Nifty Outlook For - 30 December 2024
Divis Labs: Big Void to fill
Last Updated: 9th December 2022 - 07:53 am
Divis Laboratories Ltd is engaged in manufacturing Advanced Pharmaceutical Ingredients (APIs), Intermediates, and Nutraceutical ingredients with predominance in exports. It has a market presence in 95 countries and ~14,000 employees and is one of the leading pharmaceutical companies in the world.
Divi’s Laboratories has garnered about 80% of the global market share in Molnupiravir (capsules used to reduce risk of Covid-19) API supplies in FY2022. About $250 million in Molnupiravir API sales in FY2022 was by Divi’s Labs, higher than $200 million earlier.
In sync with Merck’s guidance of manufacturing at least 30 million cumulative courses by CY2022-end Divi’s has supplied API for an estimated 22 million courses in FY2022, In FY23E, Divis is expected to make Molnupiravir sales of about $62 million.
Divi’s Labs remains prepared to produce adequate quantities of Molnupiravir as per clients’ requirements. While it expects Covid drug development to continue as newer Covid variants will need newer drugs.
Divi’s generic API sales remain muted and have declined for three consecutive quarters now on a high base. The company has underperformed cumulative generic API growth of 20 listed Indian peers by 300 bps in 9MFY22.
Compared to its smaller pure-play Indian API peers, which have corrected 34-61% from their peak, Divi’s has corrected 17% from its 52- week high. Compared to the 7% YoY decline in FY2022, a 25% YoY growth in generic APIs is expected in FY2023 led by demand recovery in Naproxen (used in swelling and pain) and Gabapentin (used to treat nerve pain), and market share gains in contrast to media, sartans, Pregabalin, and Mesalamine.

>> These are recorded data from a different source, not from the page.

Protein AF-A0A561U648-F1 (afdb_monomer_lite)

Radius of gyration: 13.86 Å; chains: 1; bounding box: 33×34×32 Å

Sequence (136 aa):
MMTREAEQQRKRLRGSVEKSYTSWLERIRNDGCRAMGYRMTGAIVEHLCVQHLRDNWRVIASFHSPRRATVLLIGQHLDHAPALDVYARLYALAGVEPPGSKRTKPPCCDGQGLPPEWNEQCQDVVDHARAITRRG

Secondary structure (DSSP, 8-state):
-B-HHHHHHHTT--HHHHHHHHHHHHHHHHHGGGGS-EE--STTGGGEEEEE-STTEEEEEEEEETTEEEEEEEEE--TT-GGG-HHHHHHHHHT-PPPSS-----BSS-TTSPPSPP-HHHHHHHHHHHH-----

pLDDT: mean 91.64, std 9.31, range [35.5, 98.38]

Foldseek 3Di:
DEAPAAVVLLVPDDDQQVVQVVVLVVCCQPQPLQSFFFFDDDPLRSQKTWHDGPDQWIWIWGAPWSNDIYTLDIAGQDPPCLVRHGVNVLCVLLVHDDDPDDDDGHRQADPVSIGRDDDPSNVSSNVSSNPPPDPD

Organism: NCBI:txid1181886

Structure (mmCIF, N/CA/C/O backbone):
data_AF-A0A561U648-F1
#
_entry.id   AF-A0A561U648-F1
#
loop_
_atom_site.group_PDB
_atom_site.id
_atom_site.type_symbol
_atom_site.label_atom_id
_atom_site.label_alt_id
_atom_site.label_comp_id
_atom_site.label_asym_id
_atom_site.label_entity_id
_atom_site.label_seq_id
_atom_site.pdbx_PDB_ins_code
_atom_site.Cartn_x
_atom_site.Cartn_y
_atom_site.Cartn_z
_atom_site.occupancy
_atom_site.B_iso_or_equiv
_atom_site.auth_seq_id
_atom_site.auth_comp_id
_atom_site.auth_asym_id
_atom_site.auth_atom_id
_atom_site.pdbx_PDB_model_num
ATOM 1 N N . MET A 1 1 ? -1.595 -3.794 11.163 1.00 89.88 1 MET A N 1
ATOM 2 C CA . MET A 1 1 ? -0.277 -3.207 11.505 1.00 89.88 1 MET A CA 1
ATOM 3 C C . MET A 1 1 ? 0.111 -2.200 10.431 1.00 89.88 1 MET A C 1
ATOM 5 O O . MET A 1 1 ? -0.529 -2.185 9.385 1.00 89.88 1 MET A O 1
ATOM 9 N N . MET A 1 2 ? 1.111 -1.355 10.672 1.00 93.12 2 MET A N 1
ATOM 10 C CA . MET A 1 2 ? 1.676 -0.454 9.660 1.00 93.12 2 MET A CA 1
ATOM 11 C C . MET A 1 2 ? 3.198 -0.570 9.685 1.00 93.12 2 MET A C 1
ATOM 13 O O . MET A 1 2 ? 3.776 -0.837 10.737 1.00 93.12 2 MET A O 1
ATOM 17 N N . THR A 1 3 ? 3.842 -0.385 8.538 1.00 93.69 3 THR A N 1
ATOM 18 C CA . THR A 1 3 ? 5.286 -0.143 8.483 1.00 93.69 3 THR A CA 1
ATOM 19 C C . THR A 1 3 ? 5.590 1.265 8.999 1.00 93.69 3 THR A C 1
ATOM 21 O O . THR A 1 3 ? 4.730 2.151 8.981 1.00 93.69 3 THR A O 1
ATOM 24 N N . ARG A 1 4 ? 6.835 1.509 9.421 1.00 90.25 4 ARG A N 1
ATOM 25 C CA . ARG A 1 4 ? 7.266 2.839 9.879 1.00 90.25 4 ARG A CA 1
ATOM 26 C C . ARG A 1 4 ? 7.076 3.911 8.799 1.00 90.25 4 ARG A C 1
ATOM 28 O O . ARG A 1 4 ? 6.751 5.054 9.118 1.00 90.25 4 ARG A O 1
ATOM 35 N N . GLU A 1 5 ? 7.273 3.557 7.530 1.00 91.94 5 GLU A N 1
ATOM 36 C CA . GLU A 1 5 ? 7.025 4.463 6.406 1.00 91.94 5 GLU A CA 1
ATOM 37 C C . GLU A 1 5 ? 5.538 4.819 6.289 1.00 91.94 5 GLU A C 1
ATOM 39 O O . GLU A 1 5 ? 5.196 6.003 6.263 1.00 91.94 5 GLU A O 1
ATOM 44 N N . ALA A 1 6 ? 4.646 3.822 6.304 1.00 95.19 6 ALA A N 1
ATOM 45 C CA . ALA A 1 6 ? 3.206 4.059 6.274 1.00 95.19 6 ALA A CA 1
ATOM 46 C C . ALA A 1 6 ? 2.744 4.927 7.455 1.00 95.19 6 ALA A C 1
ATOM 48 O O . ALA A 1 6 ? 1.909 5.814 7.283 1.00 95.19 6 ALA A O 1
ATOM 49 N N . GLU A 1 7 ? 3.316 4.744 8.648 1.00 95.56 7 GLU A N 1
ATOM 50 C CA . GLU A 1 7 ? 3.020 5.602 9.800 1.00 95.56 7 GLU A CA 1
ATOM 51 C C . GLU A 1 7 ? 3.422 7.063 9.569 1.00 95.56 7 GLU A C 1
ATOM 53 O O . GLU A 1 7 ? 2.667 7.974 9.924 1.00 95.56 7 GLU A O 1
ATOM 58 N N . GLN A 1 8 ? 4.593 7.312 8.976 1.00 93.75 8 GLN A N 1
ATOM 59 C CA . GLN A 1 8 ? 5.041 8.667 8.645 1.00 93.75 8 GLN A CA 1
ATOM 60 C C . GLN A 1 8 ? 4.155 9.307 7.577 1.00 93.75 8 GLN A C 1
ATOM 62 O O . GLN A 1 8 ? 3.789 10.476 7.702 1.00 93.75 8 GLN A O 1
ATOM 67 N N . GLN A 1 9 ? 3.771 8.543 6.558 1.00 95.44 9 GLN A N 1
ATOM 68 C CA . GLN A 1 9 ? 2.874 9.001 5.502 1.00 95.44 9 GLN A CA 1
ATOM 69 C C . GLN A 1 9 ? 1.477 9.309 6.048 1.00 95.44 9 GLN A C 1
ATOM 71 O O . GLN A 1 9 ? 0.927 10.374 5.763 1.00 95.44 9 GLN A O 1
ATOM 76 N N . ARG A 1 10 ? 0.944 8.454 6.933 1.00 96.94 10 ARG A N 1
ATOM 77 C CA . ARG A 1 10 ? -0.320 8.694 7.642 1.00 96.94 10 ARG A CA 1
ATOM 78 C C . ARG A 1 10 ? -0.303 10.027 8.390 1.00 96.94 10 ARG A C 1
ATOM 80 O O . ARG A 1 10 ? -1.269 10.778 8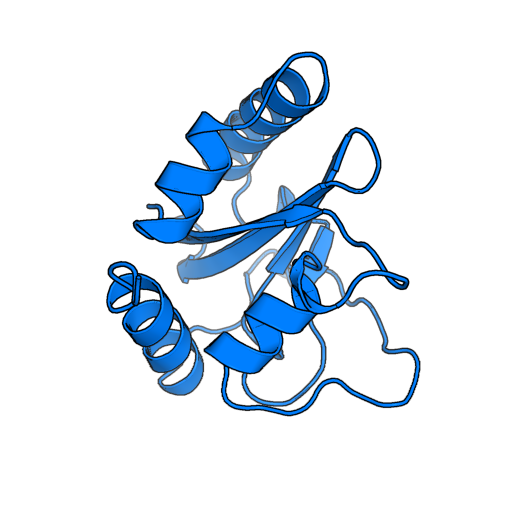.314 1.00 96.94 10 ARG A O 1
ATOM 87 N N . LYS A 1 11 ? 0.800 10.356 9.077 1.00 96.50 11 LYS A N 1
ATOM 88 C CA . LYS A 1 11 ? 0.959 11.627 9.814 1.00 96.50 11 LYS A CA 1
ATOM 89 C C . LYS A 1 11 ? 0.919 12.869 8.916 1.00 96.50 11 LYS A C 1
ATOM 91 O O . LYS A 1 11 ? 0.772 13.971 9.444 1.00 96.50 11 LYS A O 1
ATOM 96 N N . ARG A 1 12 ? 1.060 12.725 7.595 1.00 94.56 12 ARG A N 1
ATOM 97 C CA . ARG A 1 12 ? 0.992 13.824 6.614 1.00 94.56 12 ARG A CA 1
ATOM 98 C C . ARG A 1 12 ? -0.393 13.990 5.989 1.00 94.56 12 ARG A C 1
ATOM 100 O O . ARG A 1 12 ? -0.617 14.995 5.323 1.00 94.56 12 ARG A O 1
ATOM 107 N N . LEU A 1 13 ? -1.314 13.047 6.199 1.00 97.06 13 LEU A N 1
ATOM 108 C CA . LEU A 1 13 ? -2.682 13.165 5.697 1.00 97.06 13 LEU A CA 1
ATOM 109 C C . LEU A 1 13 ? -3.387 14.352 6.347 1.00 97.06 13 LEU A C 1
ATOM 111 O O . LEU A 1 13 ? -3.215 14.602 7.537 1.00 97.06 13 LEU A O 1
ATOM 115 N N . ARG A 1 14 ? -4.178 15.086 5.567 1.00 96.75 14 ARG A N 1
ATOM 116 C CA . ARG A 1 14 ? -4.955 16.233 6.044 1.00 96.75 14 ARG A CA 1
ATOM 117 C C . ARG A 1 14 ? -6.336 16.233 5.401 1.00 96.75 14 ARG A C 1
ATOM 119 O O . ARG A 1 14 ? -6.534 15.657 4.329 1.00 96.75 14 ARG A O 1
ATOM 126 N N . GLY A 1 15 ? -7.278 16.919 6.042 1.00 97.06 15 GLY A N 1
ATOM 127 C CA . GLY A 1 15 ? -8.567 17.269 5.450 1.00 97.06 15 GLY A CA 1
ATOM 128 C C . GLY A 1 15 ? -9.376 16.059 4.973 1.00 97.06 15 GLY A C 1
ATOM 129 O O . GLY A 1 15 ? -9.601 15.103 5.714 1.00 97.06 15 GLY A O 1
ATOM 130 N N . SER A 1 16 ? -9.852 16.114 3.729 1.00 97.31 16 SER A N 1
ATOM 131 C CA . SER A 1 16 ? -10.710 15.081 3.131 1.00 97.31 16 SER A CA 1
ATOM 132 C C . SER A 1 16 ? -10.015 13.720 2.996 1.00 97.31 16 SER A C 1
ATOM 134 O O . SER A 1 16 ? -10.660 12.684 3.168 1.00 97.31 16 SER A O 1
ATOM 136 N N . VAL A 1 17 ? -8.706 13.704 2.736 1.00 97.38 17 VAL A N 1
ATOM 137 C CA . VAL A 1 17 ? -7.924 12.469 2.589 1.00 97.38 17 VAL A CA 1
ATOM 138 C C . VAL A 1 17 ? -7.778 11.758 3.930 1.00 97.38 17 VAL A C 1
ATOM 140 O O . VAL A 1 17 ? -7.953 10.544 4.001 1.00 97.38 17 VAL A O 1
ATOM 143 N N . GLU A 1 18 ? -7.529 12.504 5.008 1.00 98.25 18 GLU A N 1
ATOM 144 C CA . GLU A 1 18 ? -7.469 11.944 6.363 1.00 98.25 18 GLU A CA 1
ATOM 145 C C . GLU A 1 18 ? -8.808 11.315 6.770 1.00 98.25 18 GLU A C 1
ATOM 147 O O . GLU A 1 18 ? -8.840 10.170 7.219 1.00 98.25 18 GLU A O 1
ATOM 152 N N . LYS A 1 19 ? -9.930 12.002 6.513 1.00 98.25 19 LYS A N 1
ATOM 153 C CA . LYS A 1 19 ? -11.278 11.451 6.749 1.00 98.25 19 LYS A CA 1
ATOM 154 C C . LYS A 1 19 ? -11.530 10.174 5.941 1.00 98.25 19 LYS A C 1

Molnupiravir’s offtake in India has been muted with less than Rs.700 million sales in 4QFY22, while its demand has been slightly better in other markets, largely due to its head-start over Paxlovid during the Omicron wave. Paxlovid’s availability is still a challenge in most countries, which can extend Molnupiravir’s run a bit.

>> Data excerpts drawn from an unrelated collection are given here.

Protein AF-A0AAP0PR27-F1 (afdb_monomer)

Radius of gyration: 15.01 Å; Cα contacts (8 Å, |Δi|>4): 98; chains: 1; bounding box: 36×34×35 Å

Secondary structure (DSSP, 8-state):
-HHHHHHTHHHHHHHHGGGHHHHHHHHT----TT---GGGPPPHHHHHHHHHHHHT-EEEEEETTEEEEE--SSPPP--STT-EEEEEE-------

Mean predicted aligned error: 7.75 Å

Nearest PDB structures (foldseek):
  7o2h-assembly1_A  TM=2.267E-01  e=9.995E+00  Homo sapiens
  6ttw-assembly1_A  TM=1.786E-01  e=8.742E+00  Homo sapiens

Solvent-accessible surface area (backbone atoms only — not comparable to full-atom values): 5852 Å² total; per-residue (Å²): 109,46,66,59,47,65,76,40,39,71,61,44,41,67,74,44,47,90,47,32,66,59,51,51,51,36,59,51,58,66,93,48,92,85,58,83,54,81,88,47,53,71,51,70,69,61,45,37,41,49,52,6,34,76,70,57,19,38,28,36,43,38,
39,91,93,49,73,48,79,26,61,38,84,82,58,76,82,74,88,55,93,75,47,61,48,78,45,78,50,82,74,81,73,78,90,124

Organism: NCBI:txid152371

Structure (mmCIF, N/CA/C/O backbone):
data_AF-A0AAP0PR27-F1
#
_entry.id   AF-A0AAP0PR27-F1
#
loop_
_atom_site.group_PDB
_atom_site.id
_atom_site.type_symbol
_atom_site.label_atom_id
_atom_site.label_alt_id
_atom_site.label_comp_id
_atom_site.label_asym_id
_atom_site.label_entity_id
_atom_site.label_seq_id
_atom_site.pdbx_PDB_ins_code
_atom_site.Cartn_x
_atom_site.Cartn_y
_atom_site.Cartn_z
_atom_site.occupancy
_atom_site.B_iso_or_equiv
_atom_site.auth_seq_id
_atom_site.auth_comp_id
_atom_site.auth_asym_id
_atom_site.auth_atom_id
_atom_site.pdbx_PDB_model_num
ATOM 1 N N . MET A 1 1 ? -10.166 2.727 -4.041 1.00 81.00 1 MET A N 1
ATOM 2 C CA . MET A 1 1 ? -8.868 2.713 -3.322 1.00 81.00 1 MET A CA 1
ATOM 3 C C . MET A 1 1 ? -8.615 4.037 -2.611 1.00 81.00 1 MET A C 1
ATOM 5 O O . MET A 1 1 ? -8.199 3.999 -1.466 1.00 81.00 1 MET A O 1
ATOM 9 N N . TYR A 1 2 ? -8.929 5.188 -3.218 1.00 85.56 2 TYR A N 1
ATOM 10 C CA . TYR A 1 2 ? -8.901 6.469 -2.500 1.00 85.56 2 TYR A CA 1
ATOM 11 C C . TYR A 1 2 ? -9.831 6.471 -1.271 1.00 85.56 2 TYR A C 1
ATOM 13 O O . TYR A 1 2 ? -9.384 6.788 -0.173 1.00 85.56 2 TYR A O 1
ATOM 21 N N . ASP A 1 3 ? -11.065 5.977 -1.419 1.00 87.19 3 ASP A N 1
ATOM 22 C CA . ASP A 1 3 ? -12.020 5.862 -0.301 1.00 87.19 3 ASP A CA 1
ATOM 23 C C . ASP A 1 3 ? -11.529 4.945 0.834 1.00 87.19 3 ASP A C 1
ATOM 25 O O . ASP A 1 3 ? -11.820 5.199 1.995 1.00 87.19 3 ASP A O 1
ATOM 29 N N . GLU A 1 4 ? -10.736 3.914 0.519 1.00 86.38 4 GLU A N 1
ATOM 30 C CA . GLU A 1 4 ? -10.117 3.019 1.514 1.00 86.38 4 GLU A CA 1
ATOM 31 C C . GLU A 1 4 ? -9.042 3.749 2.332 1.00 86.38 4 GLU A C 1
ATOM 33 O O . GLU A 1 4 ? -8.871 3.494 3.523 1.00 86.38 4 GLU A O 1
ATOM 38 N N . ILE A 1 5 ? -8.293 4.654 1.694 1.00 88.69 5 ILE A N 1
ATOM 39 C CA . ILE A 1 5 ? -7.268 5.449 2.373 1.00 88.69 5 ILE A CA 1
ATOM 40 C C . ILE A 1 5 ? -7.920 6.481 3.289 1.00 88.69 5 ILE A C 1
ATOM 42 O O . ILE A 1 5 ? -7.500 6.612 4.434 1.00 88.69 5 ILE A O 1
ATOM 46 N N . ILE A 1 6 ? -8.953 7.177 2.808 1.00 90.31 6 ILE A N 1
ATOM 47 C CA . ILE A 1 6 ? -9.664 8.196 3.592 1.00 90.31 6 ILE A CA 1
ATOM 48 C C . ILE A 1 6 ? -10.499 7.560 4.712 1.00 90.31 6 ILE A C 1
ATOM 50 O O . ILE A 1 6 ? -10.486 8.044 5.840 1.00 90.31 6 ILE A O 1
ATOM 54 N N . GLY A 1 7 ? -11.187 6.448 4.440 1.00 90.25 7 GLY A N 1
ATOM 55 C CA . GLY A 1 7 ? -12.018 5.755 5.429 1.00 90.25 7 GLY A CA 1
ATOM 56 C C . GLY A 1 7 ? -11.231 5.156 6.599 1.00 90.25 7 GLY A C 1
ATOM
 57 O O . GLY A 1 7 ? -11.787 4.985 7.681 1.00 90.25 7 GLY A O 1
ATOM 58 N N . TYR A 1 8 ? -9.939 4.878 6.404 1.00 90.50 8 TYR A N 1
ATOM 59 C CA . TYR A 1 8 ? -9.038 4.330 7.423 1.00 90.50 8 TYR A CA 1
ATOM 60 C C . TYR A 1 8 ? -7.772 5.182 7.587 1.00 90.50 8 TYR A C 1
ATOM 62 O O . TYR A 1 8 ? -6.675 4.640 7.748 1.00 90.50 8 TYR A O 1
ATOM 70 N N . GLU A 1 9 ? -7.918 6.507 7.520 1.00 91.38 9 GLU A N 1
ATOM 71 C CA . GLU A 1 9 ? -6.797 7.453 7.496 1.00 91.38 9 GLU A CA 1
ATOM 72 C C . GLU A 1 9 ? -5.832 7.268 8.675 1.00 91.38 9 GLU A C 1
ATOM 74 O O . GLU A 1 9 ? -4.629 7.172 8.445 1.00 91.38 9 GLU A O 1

As a result, Merck is guiding for $5-6 billion global Molnupiravir sales in CY2022, to add to $952 million in 4QCY21. About $250 million Molnupiravir API sales in FY2022 for Divi’s Labs is expected, higher than $200 million earlier. In sync with Merck’s guidance of manufacturing at least 30 million cumulative courses by CY2022-end (Divi’s has supplied API for an estimated 20-22 million courses in FY2022). As of now, Divi’s has not provided any clarity on its CDMO order book.

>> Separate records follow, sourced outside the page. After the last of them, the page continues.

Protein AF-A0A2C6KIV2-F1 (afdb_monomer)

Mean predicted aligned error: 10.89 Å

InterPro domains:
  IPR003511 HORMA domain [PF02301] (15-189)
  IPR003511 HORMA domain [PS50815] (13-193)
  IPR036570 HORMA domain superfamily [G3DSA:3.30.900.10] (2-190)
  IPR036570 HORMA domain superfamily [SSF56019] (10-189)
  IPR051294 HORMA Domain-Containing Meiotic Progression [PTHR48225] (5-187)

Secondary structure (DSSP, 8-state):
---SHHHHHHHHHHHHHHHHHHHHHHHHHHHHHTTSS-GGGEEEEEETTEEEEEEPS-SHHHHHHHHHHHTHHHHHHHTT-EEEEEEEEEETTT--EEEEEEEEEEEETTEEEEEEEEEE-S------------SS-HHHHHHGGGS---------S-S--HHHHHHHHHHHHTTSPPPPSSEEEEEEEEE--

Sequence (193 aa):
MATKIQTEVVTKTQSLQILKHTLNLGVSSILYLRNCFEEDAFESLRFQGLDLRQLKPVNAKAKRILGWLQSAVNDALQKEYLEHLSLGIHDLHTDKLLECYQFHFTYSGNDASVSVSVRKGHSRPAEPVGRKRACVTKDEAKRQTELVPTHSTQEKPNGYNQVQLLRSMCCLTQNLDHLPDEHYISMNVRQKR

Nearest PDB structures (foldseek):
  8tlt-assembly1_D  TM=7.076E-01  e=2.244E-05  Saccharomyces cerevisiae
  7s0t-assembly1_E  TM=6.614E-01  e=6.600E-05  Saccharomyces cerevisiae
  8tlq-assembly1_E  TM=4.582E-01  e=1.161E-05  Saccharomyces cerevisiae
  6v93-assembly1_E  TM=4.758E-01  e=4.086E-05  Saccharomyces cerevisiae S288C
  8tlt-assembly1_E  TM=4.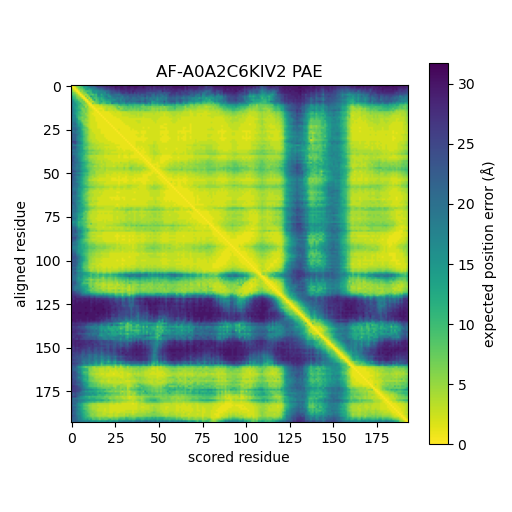762E-01  e=5.854E-05  Saccharomyces cerevisiae

Solvent-accessible surface area (backbone atoms only — not comparable to full-atom values): 11909 Å² total; per-residue (Å²): 141,92,89,66,67,68,63,56,56,51,50,47,53,49,53,51,50,54,50,53,51,48,51,52,44,44,54,18,40,49,39,55,70,66,59,76,54,62,75,84,41,40,45,87,40,81,54,98,89,42,76,41,46,37,68,41,74,76,47,74,72,43,36,48,56,52,46,43,53,68,42,65,48,41,54,30,56,74,72,72,34,42,39,31,41,36,45,33,34,22,38,64,88,76,66,44,59,45,37,36,41,36,40,39,47,48,78,58,94,86,48,63,47,74,50,79,51,78,45,75,41,96,71,87,90,82,88,90,82,90,87,87,84,91,70,97,42,75,70,51,60,54,57,70,67,72,62,78,88,82,88,85,76,97,70,75,100,66,79,72,64,60,65,62,53,48,47,48,54,50,64,69,50,77,80,57,80,86,72,69,91,63,56,46,77,49,79,47,77,42,63,64,130

Radius of gyration: 18.15 Å; Cα contacts (8 Å, |Δi|>4): 241; chains: 1; bounding box: 43×40×67 Å

Structure (mmCIF, N/CA/C/O backbone):
data_AF-A0A2C6KIV2-F1
#
_entry.id   AF-A0A2C6KIV2-F1
#
loop_
_atom_site.group_PDB
_atom_site.id
_atom_site.type_symbol
_atom_site.label_atom_id
_atom_site.label_alt_id
_atom_site.label_comp_id
_atom_site.label_asym_id
_atom_site.label_entity_id
_atom_site.label_seq_id
_atom_site.pdbx_PDB_ins_code
_atom_site.Cartn_x
_atom_site.Cartn_y
_atom_site.Cartn_z
_atom_site.occupancy
_atom_site.B_iso_or_equiv
_atom_site.auth_seq_id
_atom_site.auth_comp_id
_atom_site.auth_asym_id
_atom_site.auth_atom_id
_atom_site.pdbx_PDB_model_num
ATOM 1 N N . MET A 1 1 ? -20.535 -0.388 42.916 1.00 34.16 1 MET A N 1
ATOM 2 C CA . MET A 1 1 ? -20.870 -0.426 41.474 1.00 34.16 1 MET A CA 1
ATOM 3 C C . MET A 1 1 ? -19.577 -0.240 40.690 1.00 34.16 1 MET A C 1
ATOM 5 O O . MET A 1 1 ? -19.000 0.829 40.821 1.00 34.16 1 MET A O 1
ATOM 9 N N . ALA A 1 2 ? -19.072 -1.251 39.968 1.00 41.94 2 ALA A N 1
ATOM 10 C CA . ALA A 1 2 ? -17.802 -1.137 39.228 1.00 41.94 2 ALA A CA 1
ATOM 11 C C . ALA A 1 2 ? -17.613 -2.240 38.157 1.00 41.94 2 ALA A C 1
ATOM 13 O O . ALA A 1 2 ? -16.779 -3.123 38.320 1.00 41.94 2 ALA A O 1
ATOM 14 N N . THR A 1 3 ? -18.367 -2.196 37.052 1.00 38.62 3 THR A N 1
ATOM 15 C CA . THR A 1 3 ? -18.221 -3.140 35.918 1.00 38.62 3 THR A CA 1
ATOM 16 C C . THR A 1 3 ? -18.647 -2.501 34.584 1.00 38.62 3 THR A C 1
ATOM 18 O O . THR A 1 3 ? -19.727 -2.765 34.069 1.00 38.62 3 THR A O 1
ATOM 21 N N . LYS A 1 4 ? -17.791 -1.643 34.004 1.00 48.62 4 LYS A N 1
ATOM 22 C CA . LYS A 1 4 ? -17.944 -1.159 32.604 1.00 48.62 4 LYS A CA 1
ATOM 23 C C . LYS A 1 4 ? -16.629 -1.028 31.815 1.00 48.62 4 LYS A C 1
ATOM 25 O O . LYS A 1 4 ? -16.641 -1.090 30.594 1.00 48.62 4 LYS A O 1
ATOM 30 N N . ILE A 1 5 ? -15.489 -0.922 32.505 1.00 51.62 5 ILE A N 1
ATOM 31 C CA . ILE A 1 5 ? -14.197 -0.550 31.898 1.00 51.62 5 ILE A CA 1
ATOM 32 C C . ILE A 1 5 ? -13.573 -1.675 31.043 1.00 51.62 5 ILE A C 1
ATOM 34 O O . ILE A 1 5 ? -12.936 -1.388 30.034 1.00 51.62 5 ILE A O 1
ATOM 38 N N . GLN A 1 6 ? -13.759 -2.955 31.393 1.00 43.84 6 GLN A N 1
ATOM 39 C CA . GLN A 1 6 ? -13.090 -4.056 30.674 1.00 43.84 6 GLN A CA 1
ATOM 40 C C . GLN A 1 6 ? -13.613 -4.248 29.240 1.00 43.84 6 GLN A C 1
ATOM 42 O O . GLN A 1 6 ? -12.813 -4.391 28.318 1.00 43.84 6 GLN A O 1
ATOM 47 N N . THR A 1 7 ? -14.931 -4.207 29.025 1.00 44.91 7 THR A N 1
ATOM 48 C CA . THR A 1 7 ? -15.529 -4.455 27.701 1.00 44.91 7 THR A CA 1
ATOM 49 C C . THR A 1 7 ? -15.119 -3.392 26.679 1.00 44.91 7 THR A C 1
ATOM 51 O O . THR A 1 7 ? -14.745 -3.725 25.557 1.00 44.91 7 THR A O 1
ATOM 54 N N . GLU A 1 8 ? -15.128 -2.115 27.070 1.00 49.62 8 GLU A N 1
ATOM 55 C CA . GLU A 1 8 ? -14.772 -0.999 26.182 1.00 49.62 8 GLU A CA 1
ATOM 56 C C . GLU A 1 8 ? -13.300 -1.078 25.741 1.00 49.62 8 GLU A C 1
ATOM 58 O O . GLU A 1 8 ? -13.008 -1.012 24.547 1.00 49.62 8 GLU A O 1
ATOM 63 N N . VAL A 1 9 ? -12.374 -1.341 26.671 1.00 55.84 9 VAL A N 1
ATOM 64 C CA . VAL A 1 9 ? -10.939 -1.493 26.363 1.00 55.84 9 VAL A CA 1
ATOM 65 C C . VAL A 1 9 ? -10.668 -2.696 25.448 1.00 55.84 9 VAL A C 1
ATOM 67 O O . VAL A 1 9 ? -9.884 -2.583 24.499 1.00 55.84 9 VAL A O 1
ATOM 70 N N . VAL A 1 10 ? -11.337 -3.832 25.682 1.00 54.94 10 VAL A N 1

Even though a robust ex-Molnupiravir CDMO sales growth is estimated in FY2023/24E, it will be extremely difficult for Divi’s to bridge the Molnupiravir gap. Any meaningful upside from Paxlovid for Divi’s given the uncertain Covid situation and higher competition is not yet seen. Unlike Molnupiravir, which it was working with Merck since the development stage, Divi’s does not have a similar advantage in the case of Paxlovid.
Even if a sharp recovery in generic APIs is factored in, Divi’s is unlikely to be able to bridge the Molnupiravir gap resulting in a meager 3% EPS CAGR over FY2022-24E. Valuations remain elevated with Divi’s witnessing a much lower derating versus its global peers in FY2022.